China's industrial output contracted at the sharpest pace in 30 years in the first two months of the year as the fast spreading coronavirus and strict containment measures severely disrupted the world's second-largest economy, data showed on Monday.
Urban investment and retail sales also fell sharply and for the first time on record, reinforcing views that the epidemic may have cut China's economic growth in half in the first quarter.
Industrial output fell by a much more than expected 13.5% in January-February from the same period a year earlier, the weakest reading since January 1990 when Reuters record started, and a sharp reversal from 6.9% growth in December, data from the National Bureau of Statistics showed.
The median forecast of analysts polled by Reuters was for a rise of 1.5%, though estimates varied widely.
Fixed asset investment fell 24.5% year-on-year, compared with 2.8% predicted by analysts and 5.4% growth in the prior period.
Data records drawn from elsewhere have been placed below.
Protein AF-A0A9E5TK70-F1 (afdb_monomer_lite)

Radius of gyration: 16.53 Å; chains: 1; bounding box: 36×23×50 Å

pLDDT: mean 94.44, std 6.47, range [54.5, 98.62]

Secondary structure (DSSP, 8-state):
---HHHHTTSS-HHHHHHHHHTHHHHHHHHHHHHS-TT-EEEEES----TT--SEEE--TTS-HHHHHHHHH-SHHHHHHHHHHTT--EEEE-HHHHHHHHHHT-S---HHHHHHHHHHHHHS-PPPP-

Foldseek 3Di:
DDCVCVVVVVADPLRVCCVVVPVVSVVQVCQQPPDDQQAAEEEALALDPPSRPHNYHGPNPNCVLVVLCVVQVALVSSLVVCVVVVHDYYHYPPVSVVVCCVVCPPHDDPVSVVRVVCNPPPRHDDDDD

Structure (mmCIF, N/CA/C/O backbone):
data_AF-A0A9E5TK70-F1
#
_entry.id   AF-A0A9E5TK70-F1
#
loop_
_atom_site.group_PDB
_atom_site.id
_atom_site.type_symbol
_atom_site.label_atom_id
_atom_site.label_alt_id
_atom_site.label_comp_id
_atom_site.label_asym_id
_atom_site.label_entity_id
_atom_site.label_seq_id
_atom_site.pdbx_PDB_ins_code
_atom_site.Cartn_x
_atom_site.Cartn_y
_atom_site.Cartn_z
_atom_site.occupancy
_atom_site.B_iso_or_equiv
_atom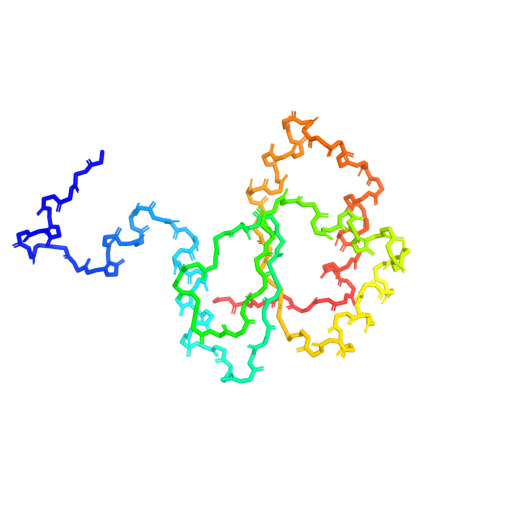_site.auth_seq_id
_atom_site.auth_comp_id
_atom_site.auth_asym_id
_atom_site.auth_atom_id
_atom_site.pdbx_PDB_model_num
ATOM 1 N N . ASP A 1 1 ? 5.241 6.775 24.697 1.00 76.94 1 ASP A N 1
ATOM 2 C CA . ASP A 1 1 ? 3.869 6.366 24.354 1.00 76.94 1 ASP A CA 1
ATOM 3 C C . ASP A 1 1 ? 3.122 5.890 25.593 1.00 76.94 1 ASP A C 1
ATOM 5 O O . ASP A 1 1 ? 3.699 5.124 26.354 1.00 76.94 1 ASP A O 1
ATOM 9 N N . SER A 1 2 ? 1.894 6.374 25.835 1.00 90.19 2 SER A N 1
ATOM 10 C CA . SER A 1 2 ? 1.086 6.020 27.020 1.00 90.19 2 SER A CA 1
ATOM 11 C C . SER A 1 2 ? -0.254 5.395 26.612 1.00 90.19 2 SER A C 1
ATOM 13 O O . SER A 1 2 ? -0.989 6.021 25.851 1.00 90.19 2 SER A O 1
ATOM 15 N N . PRO A 1 3 ? -0.612 4.203 27.127 1.00 94.75 3 PRO A N 1
ATOM 16 C CA . PRO A 1 3 ? -1.914 3.584 26.882 1.00 94.75 3 PRO A CA 1
ATOM 17 C C . PRO A 1 3 ? -3.003 4.038 27.863 1.00 94.75 3 PRO A C 1
ATOM 19 O O . PRO A 1 3 ? -4.143 3.597 27.749 1.00 94.75 3 PRO A O 1
ATOM 22 N N . LEU A 1 4 ? -2.671 4.890 28.843 1.00 96.44 4 LEU A N 1
ATOM 23 C CA . LEU A 1 4 ? -3.602 5.277 29.906 1.00 96.44 4 LEU A CA 1
ATOM 24 C C . LEU A 1 4 ? -4.914 5.883 29.388 1.00 96.44 4 LEU A C 1
ATOM 26 O O . LEU A 1 4 ? -5.947 5.434 29.879 1.00 96.44 4 LEU A O 1
ATOM 30 N N . PRO A 1 5 ? -4.927 6.823 28.415 1.00 96.69 5 PRO A N 1
ATOM 31 C CA . PRO A 1 5 ? -6.179 7.394 27.915 1.00 96.69 5 PRO A CA 1
ATOM 32 C C . PRO A 1 5 ? -7.144 6.328 27.383 1.00 96.69 5 PRO A C 1
ATOM 34 O O . PRO A 1 5 ? -8.325 6.367 27.710 1.00 96.69 5 PRO A O 1
ATOM 37 N N . TYR A 1 6 ? -6.636 5.329 26.657 1.00 96.62 6 TYR A N 1
ATOM 38 C CA . TYR A 1 6 ? -7.434 4.203 26.172 1.00 96.62 6 TYR A CA 1
ATOM 39 C C . TYR A 1 6 ? -7.927 3.304 27.315 1.00 96.62 6 TYR A C 1
ATOM 41 O O . TYR A 1 6 ? -9.116 3.004 27.400 1.00 96.62 6 TYR A O 1
ATOM 49 N N . ILE A 1 7 ? -7.040 2.923 28.243 1.00 97.06 7 ILE A N 1
A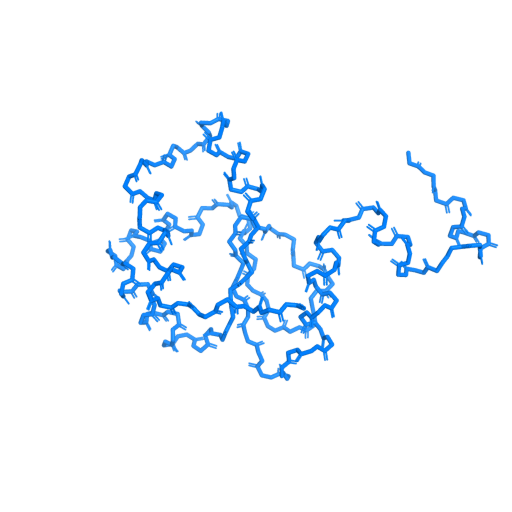TOM 50 C CA . ILE A 1 7 ? -7.379 2.026 29.365 1.00 97.06 7 ILE A CA 1
ATOM 51 C C . ILE A 1 7 ? -8.474 2.621 30.260 1.00 97.06 7 ILE A C 1
ATOM 53 O O . ILE A 1 7 ? -9.347 1.892 30.725 1.00 97.06 7 ILE A O 1
ATOM 57 N N . VAL A 1 8 ? -8.437 3.933 30.509 1.00 97.25 8 VAL A N 1
ATOM 58 C CA . VAL A 1 8 ? -9.420 4.619 31.366 1.00 97.25 8 VAL A CA 1
ATOM 59 C C . VAL A 1 8 ? -10.642 5.137 30.592 1.00 97.25 8 VAL A C 1
ATOM 61 O O . VAL A 1 8 ? -11.473 5.834 31.168 1.00 97.25 8 VAL A O 1
ATOM 64 N N . GLY A 1 9 ? -10.767 4.796 29.302 1.00 96.50 9 GLY A N 1
ATOM 65 C CA . GLY A 1 9 ? -11.930 5.116 28.466 1.00 96.50 9 GLY A CA 1
ATOM 66 C C . GLY A 1 9 ? -12.011 6.565 27.969 1.00 96.50 9 GLY A C 1
ATOM 67 O O . GLY A 1 9 ? -13.066 6.985 27.503 1.00 96.50 9 GLY A O 1
ATOM 68 N N . LEU A 1 10 ? -10.924 7.334 28.065 1.00 97.50 10 LEU A N 1
ATOM 69 C CA . LEU A 1 10 ? -10.824 8.706 27.546 1.00 97.50 10 LEU A CA 1
ATOM 70 C C . LEU A 1 10 ? -10.435 8.765 26.059 1.00 97.50 10 LEU A C 1
ATOM 72 O O . LEU A 1 10 ? -10.533 9.825 25.448 1.00 97.50 10 LEU A O 1
ATOM 76 N N . GLU A 1 11 ? -9.983 7.651 25.488 1.00 97.75 11 GLU A N 1
ATOM 77 C CA . GLU A 1 11 ? -9.603 7.501 24.082 1.00 97.75 11 GLU A CA 1
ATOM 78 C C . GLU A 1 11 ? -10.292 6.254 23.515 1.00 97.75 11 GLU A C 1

Retail sales shrank 20.5% on-year, compared with a rise of 0.8% tipped by analysts and plunging from 8% growth in December as consumers fearful of the virus shunned crowded places like shopping malls, restaurants and movie theaters.
Chinese officials said last week that the peak of the epidemic has passed, but analysts warn it could take months before the economy returns to normal. The fast spread of the virus around the world is sparking fears of a global recession that will dampen demand for Chinese goods.